So, und die Komposition wurde zwar nicht der absolute Welterfolg aber immerhin gab es eine Aufführung beim 40 - jährigen Jubiläum des Landes Baden-Württemberg in der Beethovenhalle Bonn, 11.5.1989 (im Zug musste ich in der VIP Abteilung sitzen und Meyer-Vorfelder lud mich schon um10:00 morgens zum Glass Wein ein .. nein nein nein, abends: ja ja ja) - nur: der wirkliche Bewusstseinsdurchbruch war das auch nicht, immerhin konnte ich diese Komposition als politische Musik deklarieren, bis mir auch da die Augen/Ohren/Merkse geöffnet wurden: Tainan, Taiwan 1985: ich halte Vorlesungen und lenke die Thematik auf “politische Musik”, jeder spitzt die Ohren denke ich, bis ich merke: hoppla: für deren autoritär geführte Gesellschaft heisst “politische Musik” die Unterstützung des derweilig regierenden Regimes weil alles andere zu Knast führt. So musste ich vorsichtig anfangen, neu zu definieren.
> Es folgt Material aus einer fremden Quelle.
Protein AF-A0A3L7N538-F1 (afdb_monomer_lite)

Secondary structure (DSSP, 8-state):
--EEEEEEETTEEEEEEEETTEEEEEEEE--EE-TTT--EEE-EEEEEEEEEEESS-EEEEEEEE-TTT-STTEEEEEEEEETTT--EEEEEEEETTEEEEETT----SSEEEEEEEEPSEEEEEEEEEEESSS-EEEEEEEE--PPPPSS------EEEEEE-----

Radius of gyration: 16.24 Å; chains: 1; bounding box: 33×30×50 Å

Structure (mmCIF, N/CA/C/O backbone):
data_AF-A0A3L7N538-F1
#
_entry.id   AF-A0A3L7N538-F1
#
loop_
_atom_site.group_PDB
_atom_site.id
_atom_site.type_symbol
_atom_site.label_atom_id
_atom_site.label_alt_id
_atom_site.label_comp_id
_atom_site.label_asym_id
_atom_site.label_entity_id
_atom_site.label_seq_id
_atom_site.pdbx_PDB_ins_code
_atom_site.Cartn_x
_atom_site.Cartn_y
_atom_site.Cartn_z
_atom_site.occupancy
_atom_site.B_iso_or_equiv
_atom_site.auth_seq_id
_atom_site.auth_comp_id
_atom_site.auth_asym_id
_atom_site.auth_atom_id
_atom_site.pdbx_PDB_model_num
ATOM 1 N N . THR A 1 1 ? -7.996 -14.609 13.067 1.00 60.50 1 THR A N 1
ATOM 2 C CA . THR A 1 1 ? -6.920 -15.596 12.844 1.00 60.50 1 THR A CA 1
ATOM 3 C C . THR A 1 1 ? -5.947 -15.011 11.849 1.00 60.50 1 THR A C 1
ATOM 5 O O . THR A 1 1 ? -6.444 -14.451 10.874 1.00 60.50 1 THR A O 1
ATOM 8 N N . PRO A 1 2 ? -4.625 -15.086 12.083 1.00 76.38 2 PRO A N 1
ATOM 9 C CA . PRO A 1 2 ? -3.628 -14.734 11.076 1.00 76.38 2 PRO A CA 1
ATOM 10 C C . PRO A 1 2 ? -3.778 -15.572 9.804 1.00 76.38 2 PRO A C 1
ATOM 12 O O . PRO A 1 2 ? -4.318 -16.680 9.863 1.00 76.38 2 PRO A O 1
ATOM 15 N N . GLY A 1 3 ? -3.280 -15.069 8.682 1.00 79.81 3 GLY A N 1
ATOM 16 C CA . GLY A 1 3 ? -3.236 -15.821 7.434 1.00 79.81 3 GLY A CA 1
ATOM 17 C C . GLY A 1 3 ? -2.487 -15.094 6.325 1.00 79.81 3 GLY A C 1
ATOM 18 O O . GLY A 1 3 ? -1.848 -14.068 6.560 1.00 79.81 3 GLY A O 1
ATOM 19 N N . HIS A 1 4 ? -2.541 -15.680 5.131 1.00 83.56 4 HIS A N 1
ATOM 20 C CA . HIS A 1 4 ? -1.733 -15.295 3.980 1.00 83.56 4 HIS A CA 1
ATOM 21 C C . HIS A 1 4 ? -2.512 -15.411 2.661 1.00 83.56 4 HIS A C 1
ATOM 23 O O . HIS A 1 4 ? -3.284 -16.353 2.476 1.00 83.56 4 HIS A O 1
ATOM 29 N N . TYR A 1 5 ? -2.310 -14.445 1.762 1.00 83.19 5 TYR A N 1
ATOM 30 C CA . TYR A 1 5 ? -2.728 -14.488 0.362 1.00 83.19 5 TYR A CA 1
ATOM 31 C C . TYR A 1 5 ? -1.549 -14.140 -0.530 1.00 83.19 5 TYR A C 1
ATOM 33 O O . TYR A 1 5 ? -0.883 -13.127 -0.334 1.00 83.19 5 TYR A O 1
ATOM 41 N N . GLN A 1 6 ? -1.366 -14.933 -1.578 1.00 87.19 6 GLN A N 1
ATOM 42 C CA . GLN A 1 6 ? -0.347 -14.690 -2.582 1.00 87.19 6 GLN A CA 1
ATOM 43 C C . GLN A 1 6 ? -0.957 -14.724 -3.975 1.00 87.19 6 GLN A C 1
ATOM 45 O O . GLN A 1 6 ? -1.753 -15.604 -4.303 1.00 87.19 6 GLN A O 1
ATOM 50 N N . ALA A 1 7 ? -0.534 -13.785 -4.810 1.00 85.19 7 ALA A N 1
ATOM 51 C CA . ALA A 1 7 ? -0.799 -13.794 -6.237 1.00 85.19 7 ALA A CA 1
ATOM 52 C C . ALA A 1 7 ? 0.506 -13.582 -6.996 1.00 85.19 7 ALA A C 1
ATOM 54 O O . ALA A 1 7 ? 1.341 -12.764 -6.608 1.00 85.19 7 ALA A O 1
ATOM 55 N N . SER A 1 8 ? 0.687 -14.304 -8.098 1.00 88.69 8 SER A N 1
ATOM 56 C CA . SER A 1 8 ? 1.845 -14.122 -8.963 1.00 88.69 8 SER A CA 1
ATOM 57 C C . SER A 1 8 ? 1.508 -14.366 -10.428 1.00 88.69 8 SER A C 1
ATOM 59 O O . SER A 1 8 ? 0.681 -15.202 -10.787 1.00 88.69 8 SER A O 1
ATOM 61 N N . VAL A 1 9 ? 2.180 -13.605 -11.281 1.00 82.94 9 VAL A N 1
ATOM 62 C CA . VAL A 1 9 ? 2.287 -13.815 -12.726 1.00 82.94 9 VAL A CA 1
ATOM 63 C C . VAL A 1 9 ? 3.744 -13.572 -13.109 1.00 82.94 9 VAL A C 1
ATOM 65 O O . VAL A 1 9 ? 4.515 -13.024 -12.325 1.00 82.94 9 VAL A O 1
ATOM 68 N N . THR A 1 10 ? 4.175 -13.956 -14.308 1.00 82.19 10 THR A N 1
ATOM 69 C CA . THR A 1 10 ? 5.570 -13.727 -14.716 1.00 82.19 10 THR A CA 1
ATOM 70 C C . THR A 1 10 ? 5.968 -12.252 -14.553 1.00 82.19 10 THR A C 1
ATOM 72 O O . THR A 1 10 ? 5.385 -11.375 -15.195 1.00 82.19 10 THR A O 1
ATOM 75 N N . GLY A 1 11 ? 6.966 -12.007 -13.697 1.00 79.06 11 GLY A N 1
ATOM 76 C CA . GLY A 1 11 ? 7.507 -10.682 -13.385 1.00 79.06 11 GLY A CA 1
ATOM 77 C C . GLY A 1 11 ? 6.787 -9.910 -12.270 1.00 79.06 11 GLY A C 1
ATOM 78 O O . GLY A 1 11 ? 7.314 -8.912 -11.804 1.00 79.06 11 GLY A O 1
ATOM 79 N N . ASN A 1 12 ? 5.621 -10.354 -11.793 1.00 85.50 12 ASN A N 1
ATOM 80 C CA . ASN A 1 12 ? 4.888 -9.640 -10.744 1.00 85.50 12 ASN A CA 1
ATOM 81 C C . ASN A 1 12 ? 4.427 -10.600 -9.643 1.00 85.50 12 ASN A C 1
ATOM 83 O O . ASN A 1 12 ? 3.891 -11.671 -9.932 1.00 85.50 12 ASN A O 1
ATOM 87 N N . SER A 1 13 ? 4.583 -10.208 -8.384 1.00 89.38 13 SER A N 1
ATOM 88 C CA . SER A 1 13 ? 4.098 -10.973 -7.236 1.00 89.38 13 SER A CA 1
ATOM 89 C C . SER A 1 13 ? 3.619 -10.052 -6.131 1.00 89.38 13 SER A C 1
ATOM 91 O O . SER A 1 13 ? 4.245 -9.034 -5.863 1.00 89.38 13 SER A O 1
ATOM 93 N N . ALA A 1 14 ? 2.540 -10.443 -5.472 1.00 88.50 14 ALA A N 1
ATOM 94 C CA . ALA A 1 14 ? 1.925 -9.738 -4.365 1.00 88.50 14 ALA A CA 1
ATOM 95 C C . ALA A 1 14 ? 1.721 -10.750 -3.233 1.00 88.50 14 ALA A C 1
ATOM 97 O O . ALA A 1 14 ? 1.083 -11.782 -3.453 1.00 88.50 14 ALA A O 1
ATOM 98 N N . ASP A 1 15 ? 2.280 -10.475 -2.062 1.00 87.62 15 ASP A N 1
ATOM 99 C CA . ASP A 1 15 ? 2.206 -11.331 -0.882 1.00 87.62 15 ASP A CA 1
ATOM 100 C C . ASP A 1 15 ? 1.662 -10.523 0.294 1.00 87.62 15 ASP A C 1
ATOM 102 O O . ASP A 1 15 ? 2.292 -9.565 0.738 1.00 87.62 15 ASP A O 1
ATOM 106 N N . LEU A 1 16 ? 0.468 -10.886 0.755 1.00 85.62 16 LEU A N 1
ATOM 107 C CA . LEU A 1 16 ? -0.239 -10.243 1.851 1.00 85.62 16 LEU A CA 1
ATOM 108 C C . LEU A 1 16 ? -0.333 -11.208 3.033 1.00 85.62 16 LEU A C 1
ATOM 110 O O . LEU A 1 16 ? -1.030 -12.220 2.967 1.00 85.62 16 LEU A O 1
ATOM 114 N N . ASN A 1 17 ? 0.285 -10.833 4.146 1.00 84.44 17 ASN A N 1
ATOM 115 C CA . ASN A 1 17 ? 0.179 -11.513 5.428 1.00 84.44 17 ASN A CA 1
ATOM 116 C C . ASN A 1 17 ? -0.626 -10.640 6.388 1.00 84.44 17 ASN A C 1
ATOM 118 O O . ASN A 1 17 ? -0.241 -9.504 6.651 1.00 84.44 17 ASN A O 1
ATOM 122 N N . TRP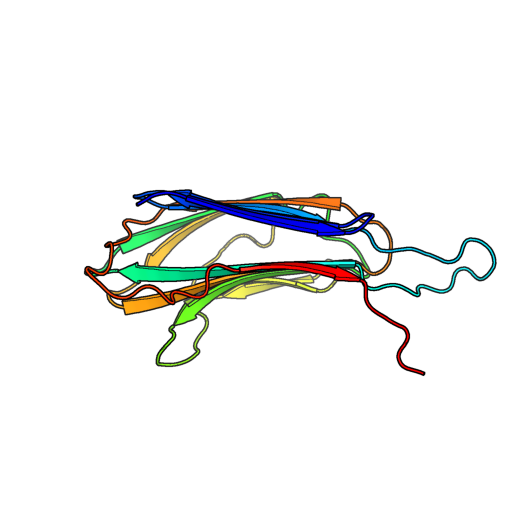 A 1 18 ? -1.707 -11.159 6.966 1.00 81.88 18 TRP A N 1
ATOM 123 C CA . TRP A 1 18 ? -2.410 -10.476 8.056 1.00 81.88 18 TRP A CA 1
ATOM 124 C C . TRP A 1 18 ? -2.155 -11.210 9.367 1.00 81.88 18 TRP A C 1
ATOM 126 O O . TRP A 1 18 ? -2.254 -12.434 9.465 1.00 81.88 18 TRP A O 1
ATOM 136 N N . LEU A 1 19 ? -1.813 -10.447 10.394 1.00 78.31 19 LEU A N 1
ATOM 137 C CA . LEU A 1 19 ? -1.479 -10.917 11.729 1.00 78.31 19 LEU A CA 1
ATOM 138 C C . LEU A 1 19 ? -2.523 -10.397 12.720 1.00 78.31 19 LEU A C 1
ATOM 140 O O . LEU A 1 19 ? -3.330 -9.525 12.413 1.00 78.31 19 LEU A O 1
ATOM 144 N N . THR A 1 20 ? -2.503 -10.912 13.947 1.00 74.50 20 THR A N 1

Diese Sache mit dem Denken und dem Bewusstsein war mir dringend wichtig und bei aller Lockerheit, angefangen mit “pppp”, piano ping pong piece 1969,4 gab es fast bei allen Kompositionen einen ernsten Hintergrund.
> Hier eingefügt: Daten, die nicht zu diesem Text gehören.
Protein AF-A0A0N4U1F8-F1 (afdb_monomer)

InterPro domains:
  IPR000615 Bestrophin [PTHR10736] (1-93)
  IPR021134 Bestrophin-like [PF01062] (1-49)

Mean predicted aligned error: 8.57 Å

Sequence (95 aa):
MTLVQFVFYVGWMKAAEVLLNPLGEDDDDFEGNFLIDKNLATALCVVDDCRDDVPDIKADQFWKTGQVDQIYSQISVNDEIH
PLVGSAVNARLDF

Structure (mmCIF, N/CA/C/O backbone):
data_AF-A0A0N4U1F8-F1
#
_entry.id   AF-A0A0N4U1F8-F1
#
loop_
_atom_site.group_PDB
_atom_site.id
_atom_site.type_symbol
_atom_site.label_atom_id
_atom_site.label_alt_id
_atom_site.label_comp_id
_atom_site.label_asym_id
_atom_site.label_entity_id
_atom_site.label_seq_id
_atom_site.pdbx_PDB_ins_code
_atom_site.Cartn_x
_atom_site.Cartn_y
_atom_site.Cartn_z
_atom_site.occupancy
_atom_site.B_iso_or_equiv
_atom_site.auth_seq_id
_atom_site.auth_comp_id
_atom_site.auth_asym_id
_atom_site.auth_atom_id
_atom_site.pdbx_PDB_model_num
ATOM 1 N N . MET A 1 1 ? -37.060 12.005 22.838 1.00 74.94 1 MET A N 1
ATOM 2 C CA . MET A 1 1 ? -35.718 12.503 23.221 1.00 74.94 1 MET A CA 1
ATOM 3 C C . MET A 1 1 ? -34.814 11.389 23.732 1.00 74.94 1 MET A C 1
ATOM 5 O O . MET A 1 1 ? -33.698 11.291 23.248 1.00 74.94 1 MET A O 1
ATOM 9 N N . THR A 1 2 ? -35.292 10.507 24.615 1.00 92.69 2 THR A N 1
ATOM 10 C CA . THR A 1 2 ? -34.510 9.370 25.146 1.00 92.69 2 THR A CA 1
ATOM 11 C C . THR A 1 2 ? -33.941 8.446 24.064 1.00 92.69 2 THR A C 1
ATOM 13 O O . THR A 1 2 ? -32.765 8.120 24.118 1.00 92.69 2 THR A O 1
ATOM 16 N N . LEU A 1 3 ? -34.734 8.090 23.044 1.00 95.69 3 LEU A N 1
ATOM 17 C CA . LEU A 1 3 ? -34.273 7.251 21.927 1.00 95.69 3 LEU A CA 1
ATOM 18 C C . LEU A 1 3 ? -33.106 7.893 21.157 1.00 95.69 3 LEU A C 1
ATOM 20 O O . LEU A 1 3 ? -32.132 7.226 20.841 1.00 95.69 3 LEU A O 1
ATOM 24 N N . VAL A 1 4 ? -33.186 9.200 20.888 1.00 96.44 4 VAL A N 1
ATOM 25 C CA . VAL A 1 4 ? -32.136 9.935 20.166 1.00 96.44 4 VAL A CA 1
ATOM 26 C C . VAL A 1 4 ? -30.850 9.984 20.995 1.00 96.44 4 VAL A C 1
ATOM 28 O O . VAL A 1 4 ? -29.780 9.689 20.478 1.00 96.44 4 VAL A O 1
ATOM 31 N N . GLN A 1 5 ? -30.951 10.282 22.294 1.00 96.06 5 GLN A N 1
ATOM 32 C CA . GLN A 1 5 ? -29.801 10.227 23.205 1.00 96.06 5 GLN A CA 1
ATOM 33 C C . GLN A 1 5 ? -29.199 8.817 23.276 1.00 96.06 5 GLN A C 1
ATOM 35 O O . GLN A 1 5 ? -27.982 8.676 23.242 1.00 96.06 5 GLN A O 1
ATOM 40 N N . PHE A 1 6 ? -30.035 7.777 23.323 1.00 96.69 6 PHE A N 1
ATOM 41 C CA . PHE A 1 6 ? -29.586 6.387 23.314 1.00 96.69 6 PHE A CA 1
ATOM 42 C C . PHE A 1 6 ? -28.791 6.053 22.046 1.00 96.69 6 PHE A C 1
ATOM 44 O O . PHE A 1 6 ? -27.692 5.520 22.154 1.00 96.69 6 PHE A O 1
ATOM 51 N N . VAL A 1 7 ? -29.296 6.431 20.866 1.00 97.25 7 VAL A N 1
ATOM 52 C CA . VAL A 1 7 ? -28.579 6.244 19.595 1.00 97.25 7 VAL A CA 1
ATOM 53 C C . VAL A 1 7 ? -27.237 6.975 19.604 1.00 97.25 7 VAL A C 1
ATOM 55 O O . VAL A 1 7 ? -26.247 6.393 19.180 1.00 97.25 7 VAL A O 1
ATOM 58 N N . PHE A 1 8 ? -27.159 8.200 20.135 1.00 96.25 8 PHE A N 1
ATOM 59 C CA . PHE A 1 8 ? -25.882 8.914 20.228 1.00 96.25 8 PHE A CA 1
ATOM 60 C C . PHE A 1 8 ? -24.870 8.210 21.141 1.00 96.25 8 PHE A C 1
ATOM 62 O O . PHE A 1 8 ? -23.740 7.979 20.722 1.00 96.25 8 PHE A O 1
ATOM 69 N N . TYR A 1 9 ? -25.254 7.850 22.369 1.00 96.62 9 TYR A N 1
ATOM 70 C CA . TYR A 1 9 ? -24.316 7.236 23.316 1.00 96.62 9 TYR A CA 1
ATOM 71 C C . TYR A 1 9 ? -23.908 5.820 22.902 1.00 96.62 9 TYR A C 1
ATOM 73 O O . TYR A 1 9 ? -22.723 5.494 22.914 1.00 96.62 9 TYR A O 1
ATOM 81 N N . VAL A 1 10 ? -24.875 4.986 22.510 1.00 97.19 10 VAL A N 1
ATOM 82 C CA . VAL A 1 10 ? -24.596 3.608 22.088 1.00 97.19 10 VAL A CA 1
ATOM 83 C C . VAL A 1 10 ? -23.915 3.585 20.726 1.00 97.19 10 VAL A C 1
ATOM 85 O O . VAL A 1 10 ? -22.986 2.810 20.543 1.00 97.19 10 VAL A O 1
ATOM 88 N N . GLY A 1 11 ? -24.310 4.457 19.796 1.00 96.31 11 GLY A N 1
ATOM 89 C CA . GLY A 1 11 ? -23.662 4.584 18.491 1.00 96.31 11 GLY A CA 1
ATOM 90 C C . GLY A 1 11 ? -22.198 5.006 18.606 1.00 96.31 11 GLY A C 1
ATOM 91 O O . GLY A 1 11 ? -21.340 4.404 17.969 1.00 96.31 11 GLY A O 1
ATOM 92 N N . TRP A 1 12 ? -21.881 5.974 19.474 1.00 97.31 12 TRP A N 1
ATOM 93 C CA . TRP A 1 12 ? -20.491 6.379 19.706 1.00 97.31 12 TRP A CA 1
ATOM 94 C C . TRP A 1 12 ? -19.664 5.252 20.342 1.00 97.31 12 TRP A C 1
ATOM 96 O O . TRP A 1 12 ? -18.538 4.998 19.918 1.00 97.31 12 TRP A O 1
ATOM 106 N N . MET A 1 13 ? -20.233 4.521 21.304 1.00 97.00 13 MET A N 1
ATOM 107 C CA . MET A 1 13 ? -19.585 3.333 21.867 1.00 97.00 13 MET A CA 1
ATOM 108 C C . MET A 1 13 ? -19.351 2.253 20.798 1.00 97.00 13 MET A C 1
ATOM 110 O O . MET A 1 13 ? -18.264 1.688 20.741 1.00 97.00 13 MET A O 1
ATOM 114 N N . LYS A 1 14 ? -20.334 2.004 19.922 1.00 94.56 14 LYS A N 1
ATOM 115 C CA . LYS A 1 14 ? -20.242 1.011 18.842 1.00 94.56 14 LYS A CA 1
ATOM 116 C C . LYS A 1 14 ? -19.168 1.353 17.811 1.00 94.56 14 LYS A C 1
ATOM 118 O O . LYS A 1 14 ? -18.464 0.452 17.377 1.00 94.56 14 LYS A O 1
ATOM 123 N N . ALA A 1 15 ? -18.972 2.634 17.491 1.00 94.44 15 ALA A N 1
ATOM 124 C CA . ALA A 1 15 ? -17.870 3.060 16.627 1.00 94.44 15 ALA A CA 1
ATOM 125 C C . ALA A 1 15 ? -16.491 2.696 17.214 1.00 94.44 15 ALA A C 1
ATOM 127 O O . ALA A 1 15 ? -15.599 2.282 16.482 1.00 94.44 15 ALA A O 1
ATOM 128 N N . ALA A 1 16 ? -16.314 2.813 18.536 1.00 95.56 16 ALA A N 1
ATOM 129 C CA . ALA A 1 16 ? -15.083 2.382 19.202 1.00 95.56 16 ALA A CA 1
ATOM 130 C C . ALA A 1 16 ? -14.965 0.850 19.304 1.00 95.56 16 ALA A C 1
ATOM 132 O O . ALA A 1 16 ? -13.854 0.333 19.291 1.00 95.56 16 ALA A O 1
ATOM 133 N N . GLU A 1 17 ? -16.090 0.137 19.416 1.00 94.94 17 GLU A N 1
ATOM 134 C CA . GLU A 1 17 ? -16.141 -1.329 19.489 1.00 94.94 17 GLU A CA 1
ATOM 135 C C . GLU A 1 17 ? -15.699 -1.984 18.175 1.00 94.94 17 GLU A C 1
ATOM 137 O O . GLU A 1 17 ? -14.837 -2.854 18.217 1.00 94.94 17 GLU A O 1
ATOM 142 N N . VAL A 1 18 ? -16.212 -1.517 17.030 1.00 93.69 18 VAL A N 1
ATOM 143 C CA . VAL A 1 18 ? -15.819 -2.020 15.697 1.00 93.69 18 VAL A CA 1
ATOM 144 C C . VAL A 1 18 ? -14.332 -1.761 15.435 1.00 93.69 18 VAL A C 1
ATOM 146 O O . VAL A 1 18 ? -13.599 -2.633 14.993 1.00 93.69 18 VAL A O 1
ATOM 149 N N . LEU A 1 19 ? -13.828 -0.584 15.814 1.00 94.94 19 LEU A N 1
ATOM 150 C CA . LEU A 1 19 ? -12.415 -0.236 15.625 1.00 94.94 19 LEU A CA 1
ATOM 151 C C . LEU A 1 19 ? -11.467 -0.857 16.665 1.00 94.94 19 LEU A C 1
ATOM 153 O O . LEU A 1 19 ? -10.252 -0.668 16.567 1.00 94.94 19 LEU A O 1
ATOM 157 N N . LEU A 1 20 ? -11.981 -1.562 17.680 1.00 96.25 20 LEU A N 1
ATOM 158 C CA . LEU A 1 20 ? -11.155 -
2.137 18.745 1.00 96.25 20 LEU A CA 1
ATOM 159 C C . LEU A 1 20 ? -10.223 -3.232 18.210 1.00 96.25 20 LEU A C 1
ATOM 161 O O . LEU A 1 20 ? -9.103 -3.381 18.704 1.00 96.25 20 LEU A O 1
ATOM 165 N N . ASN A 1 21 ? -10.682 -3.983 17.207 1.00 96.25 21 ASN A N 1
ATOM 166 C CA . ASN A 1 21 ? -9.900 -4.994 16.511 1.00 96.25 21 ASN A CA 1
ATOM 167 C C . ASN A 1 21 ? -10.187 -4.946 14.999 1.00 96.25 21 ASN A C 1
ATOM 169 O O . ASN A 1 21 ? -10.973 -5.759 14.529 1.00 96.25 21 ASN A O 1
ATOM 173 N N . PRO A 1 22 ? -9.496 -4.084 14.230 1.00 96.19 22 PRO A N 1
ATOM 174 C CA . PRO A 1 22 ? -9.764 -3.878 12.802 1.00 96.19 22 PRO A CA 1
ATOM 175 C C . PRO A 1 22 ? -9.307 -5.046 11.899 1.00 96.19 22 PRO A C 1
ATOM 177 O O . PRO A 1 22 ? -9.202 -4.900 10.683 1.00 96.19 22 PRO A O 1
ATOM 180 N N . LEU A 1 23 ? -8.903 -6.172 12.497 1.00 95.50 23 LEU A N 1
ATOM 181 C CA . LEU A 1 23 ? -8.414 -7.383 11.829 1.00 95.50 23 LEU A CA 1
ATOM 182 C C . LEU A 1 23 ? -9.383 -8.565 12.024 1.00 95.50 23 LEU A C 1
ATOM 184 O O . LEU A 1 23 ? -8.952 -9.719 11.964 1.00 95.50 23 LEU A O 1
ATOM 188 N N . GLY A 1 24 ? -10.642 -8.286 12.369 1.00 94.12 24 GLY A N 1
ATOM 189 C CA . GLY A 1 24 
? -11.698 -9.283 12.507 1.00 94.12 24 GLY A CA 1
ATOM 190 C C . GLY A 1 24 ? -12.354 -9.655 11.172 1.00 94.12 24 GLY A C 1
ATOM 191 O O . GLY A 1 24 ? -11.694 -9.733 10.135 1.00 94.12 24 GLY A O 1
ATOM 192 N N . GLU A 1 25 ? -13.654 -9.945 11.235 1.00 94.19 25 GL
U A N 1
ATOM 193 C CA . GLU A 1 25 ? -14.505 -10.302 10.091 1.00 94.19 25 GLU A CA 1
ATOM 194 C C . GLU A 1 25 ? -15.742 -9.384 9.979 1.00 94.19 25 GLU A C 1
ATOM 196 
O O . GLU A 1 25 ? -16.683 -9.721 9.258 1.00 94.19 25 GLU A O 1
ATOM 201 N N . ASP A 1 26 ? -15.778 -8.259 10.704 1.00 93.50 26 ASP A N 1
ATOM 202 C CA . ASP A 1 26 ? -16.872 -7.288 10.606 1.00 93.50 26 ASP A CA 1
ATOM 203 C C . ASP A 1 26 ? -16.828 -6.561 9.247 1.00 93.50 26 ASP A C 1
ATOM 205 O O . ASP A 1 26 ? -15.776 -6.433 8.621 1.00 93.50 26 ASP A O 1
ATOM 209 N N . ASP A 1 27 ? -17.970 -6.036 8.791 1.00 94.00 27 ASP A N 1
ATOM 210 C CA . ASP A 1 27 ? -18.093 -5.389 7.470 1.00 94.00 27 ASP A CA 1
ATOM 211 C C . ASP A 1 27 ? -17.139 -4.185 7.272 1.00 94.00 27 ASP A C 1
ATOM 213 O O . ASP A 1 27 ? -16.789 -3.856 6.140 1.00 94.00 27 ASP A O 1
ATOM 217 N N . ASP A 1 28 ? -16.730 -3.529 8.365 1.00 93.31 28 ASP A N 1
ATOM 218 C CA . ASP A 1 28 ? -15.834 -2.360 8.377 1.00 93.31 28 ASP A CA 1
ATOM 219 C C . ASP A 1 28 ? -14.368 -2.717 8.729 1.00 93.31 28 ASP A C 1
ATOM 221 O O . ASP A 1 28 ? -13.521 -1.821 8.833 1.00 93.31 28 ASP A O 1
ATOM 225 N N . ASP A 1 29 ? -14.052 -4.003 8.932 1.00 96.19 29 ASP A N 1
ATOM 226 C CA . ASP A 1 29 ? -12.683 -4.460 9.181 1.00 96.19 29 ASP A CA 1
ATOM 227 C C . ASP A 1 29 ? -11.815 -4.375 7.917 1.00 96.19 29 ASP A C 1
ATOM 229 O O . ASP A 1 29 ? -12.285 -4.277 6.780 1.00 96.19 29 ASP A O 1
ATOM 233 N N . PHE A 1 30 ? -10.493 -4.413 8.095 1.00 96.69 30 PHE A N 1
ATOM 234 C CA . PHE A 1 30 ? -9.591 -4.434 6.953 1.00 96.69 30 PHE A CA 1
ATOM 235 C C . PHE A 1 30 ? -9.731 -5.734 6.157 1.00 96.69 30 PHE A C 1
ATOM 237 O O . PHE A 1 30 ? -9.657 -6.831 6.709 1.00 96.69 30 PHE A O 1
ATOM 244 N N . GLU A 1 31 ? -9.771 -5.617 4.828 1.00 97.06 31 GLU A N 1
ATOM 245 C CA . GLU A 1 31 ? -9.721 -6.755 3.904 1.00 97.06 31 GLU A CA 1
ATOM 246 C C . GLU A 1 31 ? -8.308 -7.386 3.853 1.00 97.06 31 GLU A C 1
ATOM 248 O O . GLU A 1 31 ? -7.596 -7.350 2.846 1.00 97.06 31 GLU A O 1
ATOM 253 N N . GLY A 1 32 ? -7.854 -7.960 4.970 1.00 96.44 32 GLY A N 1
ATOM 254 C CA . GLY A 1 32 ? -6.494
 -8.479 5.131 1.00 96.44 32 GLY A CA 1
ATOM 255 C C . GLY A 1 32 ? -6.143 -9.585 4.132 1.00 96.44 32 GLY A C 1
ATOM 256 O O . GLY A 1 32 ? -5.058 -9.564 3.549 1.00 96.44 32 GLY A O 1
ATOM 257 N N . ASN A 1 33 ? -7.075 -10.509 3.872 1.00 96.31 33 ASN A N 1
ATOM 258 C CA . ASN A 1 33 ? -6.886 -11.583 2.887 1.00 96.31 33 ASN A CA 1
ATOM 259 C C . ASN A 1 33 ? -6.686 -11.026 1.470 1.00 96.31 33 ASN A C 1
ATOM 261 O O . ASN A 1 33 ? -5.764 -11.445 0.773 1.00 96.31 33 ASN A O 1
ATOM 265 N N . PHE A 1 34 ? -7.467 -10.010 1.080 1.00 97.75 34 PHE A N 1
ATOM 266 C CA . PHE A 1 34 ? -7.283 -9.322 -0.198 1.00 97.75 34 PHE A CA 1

Ich will zwei extreme, fast identische Beispiele rausgreifen: Zur Eröffnung des Museums für Technik und Arbeit in Mannheim am 28.9.1990 gibt es Reden und Musik - klar. Am Anfang spielte ein Musikprofessor auf der Kinoorgel des Saals “Auf der schwäbschen Eisebahne” - ich hatte den Auftrag zwei musikalische Beiträge zu liefern, darunter den Schluss. Ich stellte mir die Aufgabe, nicht einfach nur bezogenes Kolorit abzuliefern, es sollte vielmehr rüberkommen, dass Musik auch von denkenden Personen kommen kann, dass technischer Fortschritt eine Rolle spielt und beides einen relevanten Beitrag zur Entwicklung einer Gesellschaft leisten kann. Ich wählte in dem Schlussstück “... Zeit-Los” 1990,5 den Weg, aus der vorher gehaltenen Rede des Ministerpräsidenten, Lothar Späth mit der damals neuesten Sample-Technik Ausschnitte zu verwenden und über synthetisierten keyboard wiederzugeben. Um das Flopprisiko zu veringern flog ich nach Ostberlin, zu Hannes Zerbe, einem der gewieftesten “Keyboarder” und Techniker quasi zur Generalprobe. Die klappte, die Aufführung auch und es war ein vernehmliches Staunen im Raum, als Späths eben erst frisch geäusserte Worte, zB “der schwäbische Erfindergeist” frequenzmässig variiert wurden .... höher, tiefer, schneller, langsamer, repetierend etc. Als ich zwei Monate später zu einem sogenannten Kulturfrühstück in die Villa Reitzenstein eingeladen wurde und Späth mich wahrnahm, sagte er “Sie hatten ja auch 20 Minuten Zeit. . ..” dh. er hats geblickt, oder einer seiner Mitarbeiter hats ihm gesteckt ... wenige Monate später war er dann kein Ministerpräsident mehr aber das sind andere Sachen.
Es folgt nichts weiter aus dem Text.